======== Input material
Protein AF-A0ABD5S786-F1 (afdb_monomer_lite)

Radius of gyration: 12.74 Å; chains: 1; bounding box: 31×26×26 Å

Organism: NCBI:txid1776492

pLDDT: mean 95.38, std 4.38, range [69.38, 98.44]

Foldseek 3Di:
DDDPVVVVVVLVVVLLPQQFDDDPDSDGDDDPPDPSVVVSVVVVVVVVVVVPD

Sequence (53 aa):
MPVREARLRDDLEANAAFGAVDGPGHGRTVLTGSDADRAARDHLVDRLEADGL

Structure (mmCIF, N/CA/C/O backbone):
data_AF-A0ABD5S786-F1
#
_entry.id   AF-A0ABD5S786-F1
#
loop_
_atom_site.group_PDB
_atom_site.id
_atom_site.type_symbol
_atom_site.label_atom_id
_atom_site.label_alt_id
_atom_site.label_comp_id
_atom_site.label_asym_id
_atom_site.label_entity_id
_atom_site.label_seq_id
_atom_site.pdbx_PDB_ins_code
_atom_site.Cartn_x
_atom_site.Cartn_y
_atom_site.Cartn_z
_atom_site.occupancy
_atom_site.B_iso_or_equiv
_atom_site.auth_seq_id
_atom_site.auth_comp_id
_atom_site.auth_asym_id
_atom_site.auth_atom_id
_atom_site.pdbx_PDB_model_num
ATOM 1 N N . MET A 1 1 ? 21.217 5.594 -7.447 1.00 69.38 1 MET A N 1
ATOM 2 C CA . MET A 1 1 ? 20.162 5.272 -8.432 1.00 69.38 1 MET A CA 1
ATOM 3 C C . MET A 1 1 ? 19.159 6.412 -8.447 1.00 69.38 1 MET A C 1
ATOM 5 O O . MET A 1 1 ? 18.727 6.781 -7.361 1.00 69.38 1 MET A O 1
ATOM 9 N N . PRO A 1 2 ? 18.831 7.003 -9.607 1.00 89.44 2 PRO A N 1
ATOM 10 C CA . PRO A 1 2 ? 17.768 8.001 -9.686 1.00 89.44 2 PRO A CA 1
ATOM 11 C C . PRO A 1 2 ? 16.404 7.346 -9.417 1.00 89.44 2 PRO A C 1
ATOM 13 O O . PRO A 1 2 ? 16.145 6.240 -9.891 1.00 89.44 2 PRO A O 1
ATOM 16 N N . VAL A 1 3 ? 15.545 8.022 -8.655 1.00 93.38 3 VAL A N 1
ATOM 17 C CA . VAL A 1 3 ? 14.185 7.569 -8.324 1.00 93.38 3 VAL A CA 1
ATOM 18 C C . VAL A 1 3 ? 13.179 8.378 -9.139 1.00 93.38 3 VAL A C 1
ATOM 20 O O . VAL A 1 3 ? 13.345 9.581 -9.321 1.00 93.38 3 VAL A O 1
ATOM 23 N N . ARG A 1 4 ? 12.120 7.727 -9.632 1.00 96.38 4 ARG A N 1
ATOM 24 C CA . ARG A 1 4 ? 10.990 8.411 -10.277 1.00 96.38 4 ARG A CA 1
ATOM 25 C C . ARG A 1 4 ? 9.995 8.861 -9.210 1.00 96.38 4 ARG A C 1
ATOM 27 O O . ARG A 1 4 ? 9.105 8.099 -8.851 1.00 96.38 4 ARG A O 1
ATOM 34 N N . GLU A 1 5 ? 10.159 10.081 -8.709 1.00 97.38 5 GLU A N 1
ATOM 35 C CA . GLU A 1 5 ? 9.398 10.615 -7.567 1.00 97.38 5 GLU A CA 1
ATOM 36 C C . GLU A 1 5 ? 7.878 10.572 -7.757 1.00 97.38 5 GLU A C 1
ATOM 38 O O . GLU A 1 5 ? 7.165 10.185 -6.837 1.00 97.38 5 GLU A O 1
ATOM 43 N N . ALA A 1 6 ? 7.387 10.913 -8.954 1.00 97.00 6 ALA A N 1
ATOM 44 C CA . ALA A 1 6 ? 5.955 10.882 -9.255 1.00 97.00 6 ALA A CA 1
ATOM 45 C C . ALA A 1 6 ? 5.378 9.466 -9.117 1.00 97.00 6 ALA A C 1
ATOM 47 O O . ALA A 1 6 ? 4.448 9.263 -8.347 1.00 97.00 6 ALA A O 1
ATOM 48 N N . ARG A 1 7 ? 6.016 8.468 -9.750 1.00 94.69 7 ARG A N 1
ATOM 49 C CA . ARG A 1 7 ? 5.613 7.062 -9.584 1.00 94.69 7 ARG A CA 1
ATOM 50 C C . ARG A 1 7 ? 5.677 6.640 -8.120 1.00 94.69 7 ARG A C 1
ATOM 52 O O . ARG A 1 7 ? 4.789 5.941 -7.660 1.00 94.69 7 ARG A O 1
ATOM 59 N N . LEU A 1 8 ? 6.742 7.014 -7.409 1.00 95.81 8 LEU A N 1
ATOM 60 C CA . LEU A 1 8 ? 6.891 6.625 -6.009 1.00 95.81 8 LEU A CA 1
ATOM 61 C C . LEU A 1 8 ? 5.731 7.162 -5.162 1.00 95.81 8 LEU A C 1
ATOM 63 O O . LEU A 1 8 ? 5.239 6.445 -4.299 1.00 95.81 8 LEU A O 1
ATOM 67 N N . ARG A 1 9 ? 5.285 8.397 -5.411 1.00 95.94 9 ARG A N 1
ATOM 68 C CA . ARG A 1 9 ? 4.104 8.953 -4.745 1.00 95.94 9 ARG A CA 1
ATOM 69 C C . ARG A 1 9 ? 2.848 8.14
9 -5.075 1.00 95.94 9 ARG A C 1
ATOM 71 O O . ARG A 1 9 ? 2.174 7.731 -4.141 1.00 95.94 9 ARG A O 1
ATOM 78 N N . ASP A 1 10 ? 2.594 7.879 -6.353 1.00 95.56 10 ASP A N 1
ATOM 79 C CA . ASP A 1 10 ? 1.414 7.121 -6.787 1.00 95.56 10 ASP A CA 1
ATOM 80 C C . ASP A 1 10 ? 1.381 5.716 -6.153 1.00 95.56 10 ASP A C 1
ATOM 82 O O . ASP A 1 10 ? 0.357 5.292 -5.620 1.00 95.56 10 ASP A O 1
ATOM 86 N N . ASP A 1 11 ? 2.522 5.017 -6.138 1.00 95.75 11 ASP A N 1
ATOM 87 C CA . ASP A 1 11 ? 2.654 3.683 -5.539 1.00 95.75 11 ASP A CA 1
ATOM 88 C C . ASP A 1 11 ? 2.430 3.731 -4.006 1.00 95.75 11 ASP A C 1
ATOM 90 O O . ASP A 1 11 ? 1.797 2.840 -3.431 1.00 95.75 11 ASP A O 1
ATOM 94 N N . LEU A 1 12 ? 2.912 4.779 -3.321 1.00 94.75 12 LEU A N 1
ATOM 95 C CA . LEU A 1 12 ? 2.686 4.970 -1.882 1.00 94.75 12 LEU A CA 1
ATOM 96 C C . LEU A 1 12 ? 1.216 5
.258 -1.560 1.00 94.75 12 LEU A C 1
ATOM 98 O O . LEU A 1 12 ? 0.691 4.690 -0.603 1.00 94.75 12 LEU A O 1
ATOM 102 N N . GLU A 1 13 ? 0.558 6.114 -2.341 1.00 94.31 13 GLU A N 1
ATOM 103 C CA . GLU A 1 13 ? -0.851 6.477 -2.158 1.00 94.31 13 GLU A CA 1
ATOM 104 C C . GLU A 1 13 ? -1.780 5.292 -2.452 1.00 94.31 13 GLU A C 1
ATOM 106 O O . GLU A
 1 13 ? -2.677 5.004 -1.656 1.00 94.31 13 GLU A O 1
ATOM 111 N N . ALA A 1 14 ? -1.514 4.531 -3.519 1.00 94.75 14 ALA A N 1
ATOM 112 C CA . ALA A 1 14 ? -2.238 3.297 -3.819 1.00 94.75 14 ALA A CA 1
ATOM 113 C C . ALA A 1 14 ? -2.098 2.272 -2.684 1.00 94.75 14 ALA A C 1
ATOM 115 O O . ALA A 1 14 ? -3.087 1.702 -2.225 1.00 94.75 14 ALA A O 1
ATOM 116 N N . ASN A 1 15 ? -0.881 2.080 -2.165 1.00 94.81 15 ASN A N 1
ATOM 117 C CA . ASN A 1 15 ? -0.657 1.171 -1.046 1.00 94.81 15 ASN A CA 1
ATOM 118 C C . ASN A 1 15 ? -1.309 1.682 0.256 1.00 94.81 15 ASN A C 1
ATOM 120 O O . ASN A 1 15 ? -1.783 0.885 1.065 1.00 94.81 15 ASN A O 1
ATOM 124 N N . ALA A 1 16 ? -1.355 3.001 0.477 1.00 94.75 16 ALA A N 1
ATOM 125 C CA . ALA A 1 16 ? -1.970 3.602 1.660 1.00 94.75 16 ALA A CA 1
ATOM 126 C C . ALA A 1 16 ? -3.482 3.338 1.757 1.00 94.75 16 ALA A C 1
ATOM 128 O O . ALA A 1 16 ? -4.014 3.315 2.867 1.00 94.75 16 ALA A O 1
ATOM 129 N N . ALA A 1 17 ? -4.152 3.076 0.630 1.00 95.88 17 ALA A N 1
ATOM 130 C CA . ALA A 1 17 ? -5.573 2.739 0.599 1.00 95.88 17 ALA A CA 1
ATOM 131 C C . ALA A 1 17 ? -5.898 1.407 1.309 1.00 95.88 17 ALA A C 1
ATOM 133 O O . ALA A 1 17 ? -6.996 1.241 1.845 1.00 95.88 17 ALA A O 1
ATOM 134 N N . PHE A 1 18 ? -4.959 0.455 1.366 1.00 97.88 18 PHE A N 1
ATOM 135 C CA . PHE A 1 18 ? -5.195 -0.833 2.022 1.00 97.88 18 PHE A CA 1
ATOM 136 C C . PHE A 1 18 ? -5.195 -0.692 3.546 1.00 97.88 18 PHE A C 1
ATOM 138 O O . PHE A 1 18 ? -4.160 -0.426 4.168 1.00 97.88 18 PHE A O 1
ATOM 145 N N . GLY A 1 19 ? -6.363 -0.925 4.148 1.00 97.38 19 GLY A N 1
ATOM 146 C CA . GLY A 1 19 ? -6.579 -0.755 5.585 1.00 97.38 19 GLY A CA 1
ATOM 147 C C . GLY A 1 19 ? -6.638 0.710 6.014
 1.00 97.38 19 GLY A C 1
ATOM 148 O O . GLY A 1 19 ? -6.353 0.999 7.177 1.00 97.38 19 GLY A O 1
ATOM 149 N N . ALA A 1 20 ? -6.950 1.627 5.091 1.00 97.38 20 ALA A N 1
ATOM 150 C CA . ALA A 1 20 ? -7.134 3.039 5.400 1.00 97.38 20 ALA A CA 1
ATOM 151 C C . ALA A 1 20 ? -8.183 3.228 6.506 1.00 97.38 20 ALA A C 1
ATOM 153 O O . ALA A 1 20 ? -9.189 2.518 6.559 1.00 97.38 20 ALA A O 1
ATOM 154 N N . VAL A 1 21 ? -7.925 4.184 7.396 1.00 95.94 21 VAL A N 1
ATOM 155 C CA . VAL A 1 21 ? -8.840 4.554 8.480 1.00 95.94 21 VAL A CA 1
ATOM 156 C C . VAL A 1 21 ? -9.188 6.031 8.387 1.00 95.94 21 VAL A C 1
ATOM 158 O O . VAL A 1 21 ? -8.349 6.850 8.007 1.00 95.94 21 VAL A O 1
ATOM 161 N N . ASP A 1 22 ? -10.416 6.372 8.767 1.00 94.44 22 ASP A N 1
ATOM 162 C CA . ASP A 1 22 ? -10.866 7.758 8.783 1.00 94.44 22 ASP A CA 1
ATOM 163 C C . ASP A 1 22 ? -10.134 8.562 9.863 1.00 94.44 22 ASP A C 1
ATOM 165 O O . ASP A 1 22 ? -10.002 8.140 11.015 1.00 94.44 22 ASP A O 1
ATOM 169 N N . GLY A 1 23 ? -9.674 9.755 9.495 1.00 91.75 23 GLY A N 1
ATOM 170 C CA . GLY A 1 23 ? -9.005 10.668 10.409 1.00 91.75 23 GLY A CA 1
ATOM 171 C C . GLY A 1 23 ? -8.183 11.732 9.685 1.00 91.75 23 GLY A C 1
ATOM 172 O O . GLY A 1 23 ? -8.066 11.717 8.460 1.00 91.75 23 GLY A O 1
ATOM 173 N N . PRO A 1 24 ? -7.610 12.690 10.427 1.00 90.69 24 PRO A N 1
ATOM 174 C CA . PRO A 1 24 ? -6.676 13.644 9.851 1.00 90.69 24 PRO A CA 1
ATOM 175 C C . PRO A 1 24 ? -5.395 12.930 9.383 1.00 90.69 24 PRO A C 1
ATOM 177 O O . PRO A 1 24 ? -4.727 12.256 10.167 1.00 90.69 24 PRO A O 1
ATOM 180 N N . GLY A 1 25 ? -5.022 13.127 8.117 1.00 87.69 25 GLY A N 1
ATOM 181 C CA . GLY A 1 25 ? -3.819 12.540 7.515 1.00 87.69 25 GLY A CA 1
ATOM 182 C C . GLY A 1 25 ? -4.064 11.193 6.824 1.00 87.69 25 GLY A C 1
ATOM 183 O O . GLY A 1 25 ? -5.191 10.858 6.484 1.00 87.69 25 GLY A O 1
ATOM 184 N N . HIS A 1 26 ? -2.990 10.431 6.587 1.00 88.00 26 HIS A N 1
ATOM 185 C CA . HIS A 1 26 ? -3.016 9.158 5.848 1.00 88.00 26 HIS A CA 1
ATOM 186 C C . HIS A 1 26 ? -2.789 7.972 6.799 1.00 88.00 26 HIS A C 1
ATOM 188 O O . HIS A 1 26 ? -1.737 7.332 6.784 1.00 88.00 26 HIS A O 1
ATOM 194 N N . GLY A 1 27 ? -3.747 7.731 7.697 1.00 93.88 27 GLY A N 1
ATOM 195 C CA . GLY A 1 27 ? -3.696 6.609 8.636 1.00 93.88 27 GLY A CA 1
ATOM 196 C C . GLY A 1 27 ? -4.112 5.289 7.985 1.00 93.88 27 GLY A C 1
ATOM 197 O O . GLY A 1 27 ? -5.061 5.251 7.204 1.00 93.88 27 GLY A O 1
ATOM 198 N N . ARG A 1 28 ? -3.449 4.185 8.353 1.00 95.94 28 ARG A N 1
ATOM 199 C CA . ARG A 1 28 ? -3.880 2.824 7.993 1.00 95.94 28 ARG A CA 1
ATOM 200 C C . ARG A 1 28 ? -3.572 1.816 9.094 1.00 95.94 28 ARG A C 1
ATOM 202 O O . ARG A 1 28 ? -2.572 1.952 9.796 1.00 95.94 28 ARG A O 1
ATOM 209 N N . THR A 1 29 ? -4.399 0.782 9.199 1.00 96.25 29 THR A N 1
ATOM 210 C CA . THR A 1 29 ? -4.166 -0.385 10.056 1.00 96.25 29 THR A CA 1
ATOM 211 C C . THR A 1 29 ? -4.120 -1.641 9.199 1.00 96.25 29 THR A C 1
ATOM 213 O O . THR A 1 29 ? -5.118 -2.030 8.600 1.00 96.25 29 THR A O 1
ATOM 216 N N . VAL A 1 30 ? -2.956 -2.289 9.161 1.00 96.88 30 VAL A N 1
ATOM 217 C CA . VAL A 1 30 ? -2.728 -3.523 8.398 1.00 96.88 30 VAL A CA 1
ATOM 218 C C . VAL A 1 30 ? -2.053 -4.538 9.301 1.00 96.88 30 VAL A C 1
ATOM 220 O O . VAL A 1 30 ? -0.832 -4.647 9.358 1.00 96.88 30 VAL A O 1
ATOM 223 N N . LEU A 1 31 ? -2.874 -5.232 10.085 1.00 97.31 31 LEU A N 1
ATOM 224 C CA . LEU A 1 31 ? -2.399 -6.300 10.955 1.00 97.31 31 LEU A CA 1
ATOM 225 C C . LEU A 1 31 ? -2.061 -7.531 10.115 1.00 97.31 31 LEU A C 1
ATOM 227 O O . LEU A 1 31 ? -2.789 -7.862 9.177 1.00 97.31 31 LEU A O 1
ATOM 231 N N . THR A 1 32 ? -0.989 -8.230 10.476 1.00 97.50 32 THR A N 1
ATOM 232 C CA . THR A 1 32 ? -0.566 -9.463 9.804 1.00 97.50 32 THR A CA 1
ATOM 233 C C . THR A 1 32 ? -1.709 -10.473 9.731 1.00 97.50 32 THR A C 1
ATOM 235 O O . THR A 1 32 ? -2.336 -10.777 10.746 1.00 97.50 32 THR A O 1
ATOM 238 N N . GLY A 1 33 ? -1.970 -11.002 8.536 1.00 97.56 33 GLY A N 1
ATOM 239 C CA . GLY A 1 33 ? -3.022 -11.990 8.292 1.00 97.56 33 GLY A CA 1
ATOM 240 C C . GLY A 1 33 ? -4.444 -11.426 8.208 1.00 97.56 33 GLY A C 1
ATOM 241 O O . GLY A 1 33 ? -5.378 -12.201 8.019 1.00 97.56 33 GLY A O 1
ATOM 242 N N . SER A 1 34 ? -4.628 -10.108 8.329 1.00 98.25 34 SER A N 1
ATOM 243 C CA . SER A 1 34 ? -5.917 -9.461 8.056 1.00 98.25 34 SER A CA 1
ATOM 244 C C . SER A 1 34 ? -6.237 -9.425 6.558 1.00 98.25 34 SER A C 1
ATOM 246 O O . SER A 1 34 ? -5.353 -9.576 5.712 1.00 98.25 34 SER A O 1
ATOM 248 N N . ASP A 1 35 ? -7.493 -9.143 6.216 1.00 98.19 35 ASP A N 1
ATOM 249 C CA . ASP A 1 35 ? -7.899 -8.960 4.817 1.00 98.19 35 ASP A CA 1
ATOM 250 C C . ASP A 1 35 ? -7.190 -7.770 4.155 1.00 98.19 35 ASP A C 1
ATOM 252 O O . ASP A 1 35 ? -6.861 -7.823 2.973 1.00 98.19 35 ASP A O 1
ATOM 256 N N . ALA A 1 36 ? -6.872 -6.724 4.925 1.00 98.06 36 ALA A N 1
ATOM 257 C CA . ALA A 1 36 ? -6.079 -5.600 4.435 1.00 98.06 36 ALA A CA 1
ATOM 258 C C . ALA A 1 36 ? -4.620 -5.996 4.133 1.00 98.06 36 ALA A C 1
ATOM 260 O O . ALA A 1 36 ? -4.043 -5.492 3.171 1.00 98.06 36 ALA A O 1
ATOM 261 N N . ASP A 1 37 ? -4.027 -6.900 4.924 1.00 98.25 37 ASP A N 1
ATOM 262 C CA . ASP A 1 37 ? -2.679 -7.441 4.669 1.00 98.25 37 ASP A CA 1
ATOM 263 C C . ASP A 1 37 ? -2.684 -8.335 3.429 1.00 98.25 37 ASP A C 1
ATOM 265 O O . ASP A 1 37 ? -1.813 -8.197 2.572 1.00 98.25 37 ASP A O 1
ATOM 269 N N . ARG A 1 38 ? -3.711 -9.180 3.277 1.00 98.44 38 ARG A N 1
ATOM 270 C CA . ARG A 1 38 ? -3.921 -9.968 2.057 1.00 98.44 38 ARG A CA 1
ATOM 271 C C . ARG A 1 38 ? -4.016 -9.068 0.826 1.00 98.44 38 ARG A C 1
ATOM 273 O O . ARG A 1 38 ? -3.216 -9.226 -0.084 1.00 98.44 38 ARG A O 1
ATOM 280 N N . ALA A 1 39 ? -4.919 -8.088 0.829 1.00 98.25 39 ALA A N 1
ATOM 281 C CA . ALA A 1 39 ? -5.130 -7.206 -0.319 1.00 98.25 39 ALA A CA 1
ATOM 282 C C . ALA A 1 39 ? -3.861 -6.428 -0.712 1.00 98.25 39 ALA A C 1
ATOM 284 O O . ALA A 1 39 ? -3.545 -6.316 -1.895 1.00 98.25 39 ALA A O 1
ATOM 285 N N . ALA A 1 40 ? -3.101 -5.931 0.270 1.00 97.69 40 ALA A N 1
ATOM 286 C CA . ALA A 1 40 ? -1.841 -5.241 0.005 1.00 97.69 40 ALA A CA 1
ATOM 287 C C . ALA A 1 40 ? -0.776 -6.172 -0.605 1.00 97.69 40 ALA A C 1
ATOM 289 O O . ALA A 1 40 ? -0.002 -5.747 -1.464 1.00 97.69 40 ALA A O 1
================
▶ **Task**: I'd like the lines above from the one with "ATOM 281 C CA" up to and including the one with "ATOM 285 N N" copied exactly, with no other lines.

▶ **Reply**:
ATOM 281 C CA . ALA A 1 39 ? -5.130 -7.206 -0.319 1.00 98.25 39 ALA A CA 1
ATOM 282 C C . ALA A 1 39 ? -3.861 -6.428 -0.712 1.00 98.25 39 ALA A C 1
ATOM 284 O O . ALA A 1 39 ? -3.545 -6.316 -1.895 1.00 98.25 39 ALA A O 1
ATOM 285 N N . ALA A 1 40 ? -3.101 -5.931 0.270 1.00 97.69 40 ALA A N 1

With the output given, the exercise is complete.